Sempre nel documento H2o evidenzia che i lavori del centro benessere, sulla base della foto aerea del 6 luglio 2007 tratta dal sito della Regione Abruzzo, risultavano già avanzati a quella data quando il permesso a costruire fu invece rilasciato il 28 luglio 2007.

FORUM H2o «TRAGEDIA TRA I LUOGHI PIU’ PROTETTI»

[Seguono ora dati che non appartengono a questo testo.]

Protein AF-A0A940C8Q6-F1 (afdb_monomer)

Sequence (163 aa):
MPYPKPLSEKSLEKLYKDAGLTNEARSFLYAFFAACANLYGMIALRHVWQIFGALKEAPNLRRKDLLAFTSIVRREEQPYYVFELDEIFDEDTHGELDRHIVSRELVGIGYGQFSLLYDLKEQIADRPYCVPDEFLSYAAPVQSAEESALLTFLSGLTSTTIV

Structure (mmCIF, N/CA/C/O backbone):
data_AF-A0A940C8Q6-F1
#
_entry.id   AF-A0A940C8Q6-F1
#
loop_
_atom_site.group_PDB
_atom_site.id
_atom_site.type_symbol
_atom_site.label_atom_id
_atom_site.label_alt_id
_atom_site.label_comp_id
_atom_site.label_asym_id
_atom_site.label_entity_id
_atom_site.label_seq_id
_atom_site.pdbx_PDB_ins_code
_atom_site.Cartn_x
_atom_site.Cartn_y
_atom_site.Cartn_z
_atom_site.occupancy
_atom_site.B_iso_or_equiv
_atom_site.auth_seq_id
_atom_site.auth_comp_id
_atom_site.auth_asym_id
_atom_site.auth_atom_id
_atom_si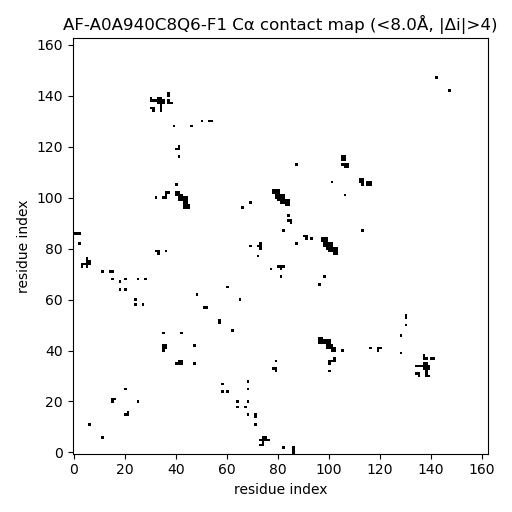te.pdbx_PDB_model_num
ATOM 1 N N . MET A 1 1 ? 9.256 10.872 -10.961 1.00 61.62 1 MET A N 1
ATOM 2 C CA . MET A 1 1 ? 9.091 11.993 -9.993 1.00 61.62 1 MET A CA 1
ATOM 3 C C . MET A 1 1 ? 9.468 11.518 -8.585 1.00 61.62 1 MET A C 1
ATOM 5 O O . MET A 1 1 ? 9.474 10.311 -8.387 1.00 61.62 1 MET A O 1
ATOM 9 N N . PRO A 1 2 ? 9.830 12.387 -7.616 1.00 78.12 2 PRO A N 1
ATOM 10 C CA . PRO A 1 2 ? 10.067 11.944 -6.238 1.00 78.12 2 PRO A CA 1
ATOM 11 C C . PRO A 1 2 ? 8.749 11.597 -5.529 1.00 78.12 2 PRO A C 1
ATOM 13 O O . PRO A 1 2 ? 7.756 12.304 -5.703 1.00 78.12 2 PRO A O 1
ATOM 16 N N . TYR A 1 3 ? 8.764 10.555 -4.693 1.00 88.19 3 TYR A N 1
ATOM 17 C CA . TYR A 1 3 ? 7.598 10.135 -3.909 1.00 88.19 3 TYR A CA 1
ATOM 18 C C . TYR A 1 3 ? 7.076 11.281 -3.016 1.00 88.19 3 TYR A C 1
ATOM 20 O O . TYR A 1 3 ? 7.885 12.034 -2.451 1.00 88.19 3 TYR A O 1
ATOM 28 N N . PRO A 1 4 ? 5.747 11.463 -2.878 1.00 91.44 4 PRO A N 1
ATOM 29 C CA . PRO A 1 4 ? 5.181 12.585 -2.144 1.00 91.44 4 PRO A CA 1
ATOM 30 C C . PRO A 1 4 ? 5.594 12.590 -0.672 1.00 91.44 4 PRO A C 1
ATOM 32 O O . PRO A 1 4 ? 5.654 11.563 -0.000 1.00 91.44 4 PRO A O 1
ATOM 35 N N . LYS A 1 5 ? 5.836 13.794 -0.146 1.00 92.38 5 LYS A N 1
ATOM 36 C CA . LYS A 1 5 ? 6.198 13.972 1.263 1.00 92.38 5 LYS A CA 1
ATOM 37 C C . LYS A 1 5 ? 5.017 13.651 2.192 1.00 92.38 5 LYS A C 1
ATOM 39 O O . LYS A 1 5 ? 3.882 14.032 1.855 1.00 92.38 5 LYS A O 1
ATOM 44 N N . PRO A 1 6 ? 5.294 13.070 3.376 1.00 94.38 6 PRO A N 1
ATOM 45 C CA . PRO A 1 6 ? 4.285 12.855 4.399 1.00 94.38 6 PRO A CA 1
ATOM 46 C C . PRO A 1 6 ? 3.569 14.147 4.798 1.00 94.38 6 PRO A C 1
ATOM 48 O O . PRO A 1 6 ? 4.163 15.230 4.830 1.00 94.38 6 PRO A O 1
ATOM 51 N N . LEU A 1 7 ? 2.278 14.031 5.086 1.00 95.62 7 LEU A N 1
ATOM 52 C CA . LEU A 1 7 ? 1.459 15.107 5.635 1.00 95.62 7 LEU A CA 1
ATOM 53 C C . LEU A 1 7 ? 1.366 15.018 7.159 1.00 95.62 7 LEU A C 1
ATOM 55 O O . LEU A 1 7 ? 1.607 13.977 7.756 1.00 95.62 7 LEU A O 1
ATOM 59 N N . SER A 1 8 ? 0.960 16.124 7.788 1.00 95.62 8 SER A N 1
ATOM 60 C CA . SER A 1 8 ? 0.614 16.114 9.210 1.00 95.62 8 SER A CA 1
ATOM 61 C C . SER A 1 8 ? -0.688 15.352 9.463 1.00 95.62 8 SER A C 1
ATOM 63 O O . SER A 1 8 ? -1.613 15.418 8.649 1.00 95.62 8 SER A O 1
ATOM 65 N N . GLU A 1 9 ? -0.800 14.723 10.635 1.00 94.00 9 GLU A N 1
ATOM 66 C CA . GLU A 1 9 ? -1.996 13.984 11.075 1.00 94.00 9 GLU A CA 1
ATOM 67 C C . GLU A 1 9 ? -3.281 14.805 10.905 1.00 94.00 9 GLU A C 1
ATOM 69 O O . GLU A 1 9 ? -4.233 14.350 10.282 1.00 94.00 9 GLU A O 1
ATOM 74 N N . LYS A 1 10 ? -3.273 16.077 11.330 1.00 95.19 10 LYS A N 1
ATOM 75 C CA . LYS A 1 10 ? -4.421 16.990 11.171 1.00 95.19 10 LYS A CA 1
ATOM 76 C C . LYS A 1 10 ? -4.855 17.171 9.713 1.00 95.19 10 LYS A C 1
ATOM 78 O O . LYS A 1 10 ? -6.041 17.334 9.431 1.00 95.19 10 LYS A O 1
ATOM 83 N N . SER A 1 11 ? -3.898 17.195 8.785 1.00 96.44 11 SER A N 1
ATOM 84 C CA . SER A 1 11 ? -4.195 17.337 7.355 1.00 96.44 11 SER A CA 1
ATOM 85 C C . SER A 1 11 ? -4.785 16.045 6.796 1.00 96.44 11 SER A C 1
ATOM 87 O O . SER A 1 11 ? -5.743 16.096 6.028 1.00 96.44 11 SER A O 1
ATOM 89 N N . LEU A 1 12 ? -4.242 14.899 7.210 1.00 95.31 12 LEU A N 1
ATOM 90 C CA . LEU A 1 12 ? -4.717 13.574 6.815 1.00 95.31 12 LEU A CA 1
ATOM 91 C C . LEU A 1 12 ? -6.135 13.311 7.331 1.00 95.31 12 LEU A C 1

«Proviamo una grande indignazione. Quello che doveva essere uno dei posti più tutelati d’Europa, parco, zona A1 del Piano Paesistico Regionale, terreno demaniale, vincolo idrogeologico, Sito di Interesse Comunitario, Zona di Protezione Speciale, zona agricola per il PRG, si e’ trasformato in un luogo di tragedia», ha detto Augusto De Sanctis del Forum H2o ad Ansa. Per il Forum le «procedure autorizzative velocissime inconsuete per gli enti pubblici, con tanto di varianti al Piano regolatore e realizzazioni abusive. Dopo il primo esposto ci siamo anche interrogati su come ci fosse sfuggita un’opera così rilevante e leggendo le carte abbiamo capito. Il Comitato VIA della Regione Abruzzo nel 2007 ha esaminato la pratica per la Valutazione di Incidenza Ambientale del Centro Benessere omettendo del tutto di pubblicare l’avvio del procedimento sul suo sito web, come imporrebbe la Convenzione di Aarhus ratificata dall’Italia con legge 108/2001. Di solito noi leggiamo quasi tutti i progetti che vengono depositati al comitato VIA e interveniamo su molti. Tra l’altro la legge impone che sulla procedura di incidenza ambientale la regione decida ‘sentito l’ente parco’. Qui abbiamo trovato solo un’anodina nota della Regione del 18 aprile 2007, protocollata il 20 aprile al Parco che comunicava che il 26 aprile il Comitato VIA avrebbe discusso la pratica. In mezzo sabato, domenica e 25 aprile e senza inviare lo Studio di Incidenza Ambientale. Il Parco non ha emesso alcun parere». Il parco quindi avrebbe rilasciato il parere favorevole pur non avendo ricevuto la relazione geologica quando la legge istitutiva dell’area protetta impone che l’autorizzazione sia rilasciata dopo aver visionato tutti gli elaborati.